REQUIRED ACTION: From the line containing "ATOM 19 C C" to the line containing "1.00 43.97 5 THR A N 1" in the records below, set down every line exactly as it stands, both ends included, and skip the pictures.

DATASET:
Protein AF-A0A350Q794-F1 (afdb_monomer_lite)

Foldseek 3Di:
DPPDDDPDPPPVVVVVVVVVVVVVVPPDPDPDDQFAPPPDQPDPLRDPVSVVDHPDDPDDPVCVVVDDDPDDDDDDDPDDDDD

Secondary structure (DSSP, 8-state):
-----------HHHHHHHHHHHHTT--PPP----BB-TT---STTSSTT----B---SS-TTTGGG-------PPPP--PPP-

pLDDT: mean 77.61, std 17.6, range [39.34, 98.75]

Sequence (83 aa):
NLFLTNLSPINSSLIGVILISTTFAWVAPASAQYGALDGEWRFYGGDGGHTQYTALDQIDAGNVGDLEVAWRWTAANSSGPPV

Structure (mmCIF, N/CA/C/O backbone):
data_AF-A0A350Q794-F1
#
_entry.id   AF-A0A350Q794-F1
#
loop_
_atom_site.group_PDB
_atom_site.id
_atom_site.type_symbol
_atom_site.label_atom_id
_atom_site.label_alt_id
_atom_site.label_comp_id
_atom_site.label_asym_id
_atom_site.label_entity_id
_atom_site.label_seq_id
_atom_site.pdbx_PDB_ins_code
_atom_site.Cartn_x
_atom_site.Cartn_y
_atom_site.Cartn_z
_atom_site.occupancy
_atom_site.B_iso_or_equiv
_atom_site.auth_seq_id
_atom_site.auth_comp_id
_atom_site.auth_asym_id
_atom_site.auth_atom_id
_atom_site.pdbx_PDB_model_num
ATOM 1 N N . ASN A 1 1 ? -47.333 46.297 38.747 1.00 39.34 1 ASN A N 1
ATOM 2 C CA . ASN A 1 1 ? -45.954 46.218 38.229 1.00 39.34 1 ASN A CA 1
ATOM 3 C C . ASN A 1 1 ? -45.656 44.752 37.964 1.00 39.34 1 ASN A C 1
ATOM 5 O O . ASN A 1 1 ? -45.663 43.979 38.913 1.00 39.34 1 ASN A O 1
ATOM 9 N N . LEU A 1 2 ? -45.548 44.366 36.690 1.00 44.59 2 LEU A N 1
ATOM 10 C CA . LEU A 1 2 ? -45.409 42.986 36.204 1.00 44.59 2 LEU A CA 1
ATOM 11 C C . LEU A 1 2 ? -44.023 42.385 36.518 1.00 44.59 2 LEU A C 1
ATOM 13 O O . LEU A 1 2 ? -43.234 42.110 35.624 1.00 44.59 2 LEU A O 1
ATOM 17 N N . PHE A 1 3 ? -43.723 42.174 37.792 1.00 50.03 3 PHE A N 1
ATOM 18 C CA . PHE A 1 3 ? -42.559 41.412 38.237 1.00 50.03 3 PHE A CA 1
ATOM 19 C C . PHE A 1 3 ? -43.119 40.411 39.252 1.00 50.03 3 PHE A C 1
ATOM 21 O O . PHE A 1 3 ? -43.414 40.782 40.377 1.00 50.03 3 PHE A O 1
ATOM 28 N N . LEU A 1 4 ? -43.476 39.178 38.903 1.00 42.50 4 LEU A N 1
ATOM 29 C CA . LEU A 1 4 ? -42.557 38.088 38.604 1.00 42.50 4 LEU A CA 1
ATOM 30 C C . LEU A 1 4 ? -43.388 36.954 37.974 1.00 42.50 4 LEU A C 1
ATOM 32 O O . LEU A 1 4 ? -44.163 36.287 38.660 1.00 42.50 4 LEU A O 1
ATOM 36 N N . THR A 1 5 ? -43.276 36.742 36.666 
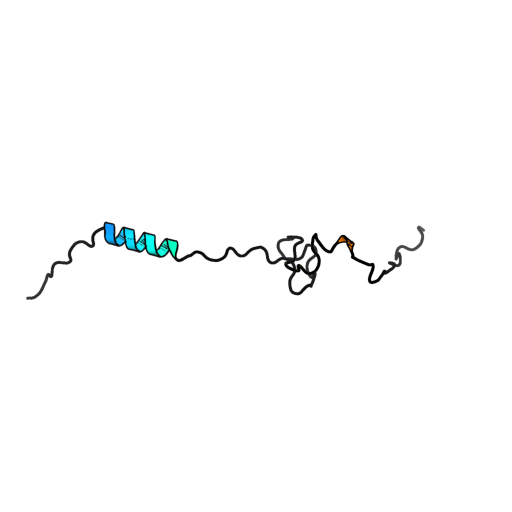1.00 43.97 5 THR A N 1
ATOM 37 C CA . THR A 1 5 ? -43.874 35.573 36.011 1.00 43.97 5 THR A CA 1
ATOM 38 C C . THR A 1 5 ? -43.044 34.338 36.331 1.00 43.97 5 THR A C 1
ATOM 40 O O . THR A 1 5 ? -41.943 34.174 35.817 1.00 43.97 5 THR A O 1
ATOM 43 N N . ASN A 1 6 ? -43.592 33.507 37.217 1.00 47.22 6 ASN A N 1
ATOM 44 C CA . ASN A 1 6 ? -43.600 32.044 37.159 1.00 47.22 6 ASN A CA 1
ATOM 45 C C . ASN A 1 6 ? -42.760 31.440 36.008 1.00 47.22 6 ASN A C 1
ATOM 47 O O . ASN A 1 6 ? -43.270 31.189 34.917 1.00 47.22 6 ASN A O 1
ATOM 51 N N . LEU A 1 7 ? -41.475 31.190 36.255 1.00 50.97 7 LEU A N 1
ATOM 52 C CA . LEU A 1 7 ? -40.714 30.229 35.463 1.00 50.97 7 LEU A CA 1
ATOM 53 C C . LEU A 1 7 ? -40.967 28.874 36.119 1.00 50.97 7 LEU A C 1
ATOM 55 O O . LEU A 1 7 ? -40.449 28.604 37.202 1.00 50.97 7 LEU A O 1
ATOM 59 N N . SER A 1 8 ? -41.811 28.044 35.506 1.00 60.94 8 SER A N 1
ATOM 60 C CA . SER A 1 8 ? -41.932 26.640 35.903 1.00 60.94 8 SER A CA 1
ATOM 61 C C . SER A 1 8 ? -40.532 26.012 35.961 1.00 60.94 8 SER A C 1
ATOM 63 O O . SER A 1 8 ? -39.745 26.270 35.041 1.00 60.94 8 SER A O 1
ATOM 65 N N . PRO A 1 9 ? -40.195 25.195 36.978 1.00 59.47 9 PRO A N 1
ATOM 66 C CA . PRO A 1 9 ? -38.925 24.485 36.981 1.00 59.47 9 PRO A CA 1
ATOM 67 C C . PRO A 1 9 ? -38.872 23.638 35.712 1.00 59.47 9 PRO A C 1
ATOM 69 O O . PRO A 1 9 ? -39.769 22.839 35.458 1.00 59.47 9 PRO A O 1
ATOM 72 N N . ILE A 1 10 ? -37.862 23.86
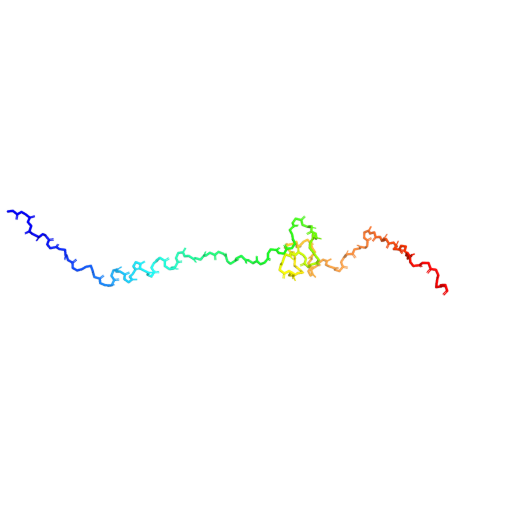1 34.873 1.00 63.03 10 ILE A N 1
ATOM 73 C CA . ILE A 1 10 ? -37.634 23.018 33.702 1.00 63.03 10 ILE A CA 1
ATOM 74 C C . ILE A 1 10 ? -37.485 21.590 34.236 1.00 63.03 10 ILE A C 1
ATOM 76 O O . ILE A 1 10 ? -36.571 21.310 35.012 1.00 63.03 10 ILE A O 1
ATOM 80 N N . ASN A 1 11 ? -38.420 20.710 33.876 1.00 59.28 11 ASN A N 1
ATOM 81 C CA . ASN A 1 11 ? -38.452 19.338 34.369 1.00 59.28 11 ASN A CA 1
ATOM 82 C C . ASN A 1 11 ? -37.113 18.666 34.036 1.00 59.28 11 ASN A C 1
ATOM 84 O O . ASN A 1 11 ? -36.728 18.596 32.868 1.00 59.28 11 ASN A O 1
ATOM 88 N N . SER A 1 12 ? -36.408 18.152 35.041 1.00 61.22 12 SER A N 1
ATOM 8
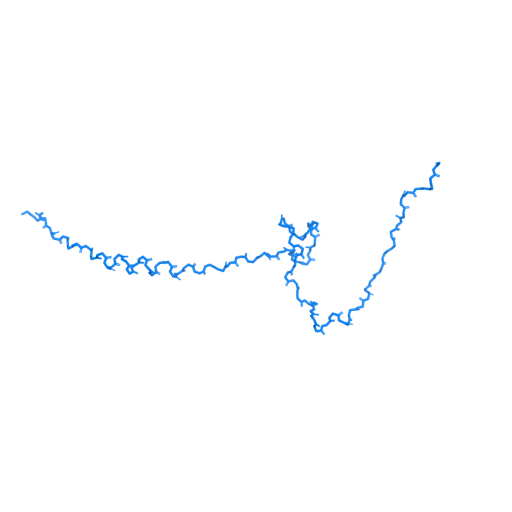9 C CA . SER A 1 12 ? -35.097 17.501 34.890 1.00 61.22 12 SER A CA 1
ATOM 90 C C . SER A 1 12 ? -35.116 16.342 33.881 1.00 61.22 12 SER A C 1
ATOM 92 O O . SER A 1 12 ? -34.111 16.064 33.230 1.00 61.22 12 SER A O 1
ATOM 94 N N . SER A 1 13 ? -36.283 15.733 33.664 1.00 60.28 13 SER A N 1
ATOM 95 C CA . SER A 1 13 ? -36.536 14.726 32.629 1.00 60.28 13 SER A CA 1
ATOM 96 C C . SER A 1 13 ? -36.448 15.272 31.195 1.00 60.28 13 SER A C 1
ATOM 98 O O . SER A 1 13 ? -35.963 14.570 30.315 1.00 60.28 13 SER A O 1
ATOM 100 N N . LEU A 1 14 ? -36.867 16.520 30.943 1.00 59.12 14 LEU A N 1
ATOM 101 C CA . LEU A 1 14 ? -36.762 17.162 29.621 1.00 59.12 14 LEU A CA 1
ATOM 102 C C . LEU A 1 14 ? -35.304 17.487 29.281 1.00 59.12 14 LEU A C 1
ATOM 104 O O . LEU A 1 14 ? -34.879 17.300 28.145 1.00 59.12 14 LEU A O 1
ATOM 108 N N . ILE A 1 15 ? -34.524 17.897 30.285 1.00 62.84 15 ILE A N 1
ATOM 109 C CA . ILE A 1 15 ? -33.073 18.086 30.157 1.00 62.84 15 ILE A CA 1
ATOM 110 C C . ILE A 1 15 ? -32.404 16.741 29.846 1.00 62.84 15 ILE A C 1
ATOM 112 O O . ILE A 1 15 ? -31.597 16.658 28.925 1.00 62.84 15 ILE A O 1
ATOM 116 N N . GLY A 1 16 ? -32.789 15.672 30.551 1.00 60.53 16 GLY A N 1
ATOM 117 C CA . GLY A 1 16 ? -32.271 14.324 30.307 1.00 60.53 16 GLY A CA 1
ATOM 118 C C . GLY A 1 16 ? -32.532 13.818 28.885 1.00 60.53 16 GLY A C 1
ATOM 119 O O . GLY A 1 16 ? -31.620 13.306 28.244 1.00 60.53 16 GLY A O 1
ATOM 120 N N . VAL A 1 17 ? -33.742 14.014 28.353 1.00 65.06 17 VAL A N 1
ATOM 121 C CA . VAL A 1 17 ? -34.100 13.583 26.988 1.00 65.06 17 VAL A CA 1
ATOM 122 C C . VAL A 1 17 ? -33.338 14.375 25.918 1.00 65.06 17 VAL A C 1
ATOM 124 O O . VAL A 1 17 ? -32.861 13.784 24.950 1.00 65.06 17 VAL A O 1
ATOM 127 N N . ILE A 1 18 ? -33.156 15.687 26.101 1.00 63.88 18 ILE A N 1
ATOM 128 C CA . ILE A 1 18 ? -32.374 16.521 25.172 1.00 63.88 18 ILE A CA 1
ATOM 129 C C . ILE A 1 18 ? -30.897 16.100 25.166 1.00 63.88 18 ILE A C 1
ATOM 131 O O . ILE A 1 18 ? -30.302 15.999 24.095 1.00 63.88 18 ILE A O 1
ATOM 135 N N . LEU A 1 19 ? -30.319 15.807 26.336 1.00 60.91 19 LEU A N 1
ATOM 136 C CA . LEU A 1 19 ? -28.929 15.350 26.459 1.00 60.91 19 LEU A CA 1
ATOM 137 C C . LEU A 1 19 ? -28.698 13.954 25.857 1.00 60.91 19 LEU A C 1
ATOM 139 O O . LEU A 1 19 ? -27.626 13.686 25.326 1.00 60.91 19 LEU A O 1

OUTPUT OF THE EXERCISE:
ATOM 19 C C . PHE A 1 3 ? -43.119 40.411 39.252 1.00 50.03 3 PHE A C 1
ATOM 21 O O . PHE A 1 3 ? -43.414 40.782 40.377 1.00 50.03 3 PHE A O 1
ATOM 28 N N . LEU A 1 4 ? -43.476 39.178 38.903 1.00 42.50 4 LEU A N 1
ATOM 29 C CA . LEU A 1 4 ? -42.557 38.088 38.604 1.00 42.50 4 LEU A CA 1
ATOM 30 C C . LEU A 1 4 ? -43.388 36.954 37.974 1.00 42.50 4 LEU A C 1
ATOM 32 O O . LEU A 1 4 ? -44.163 36.287 38.660 1.00 42.50 4 LEU A O 1
ATOM 36 N N . THR A 1 5 ? -43.276 36.742 36.666 
1.00 43.97 5 THR A N 1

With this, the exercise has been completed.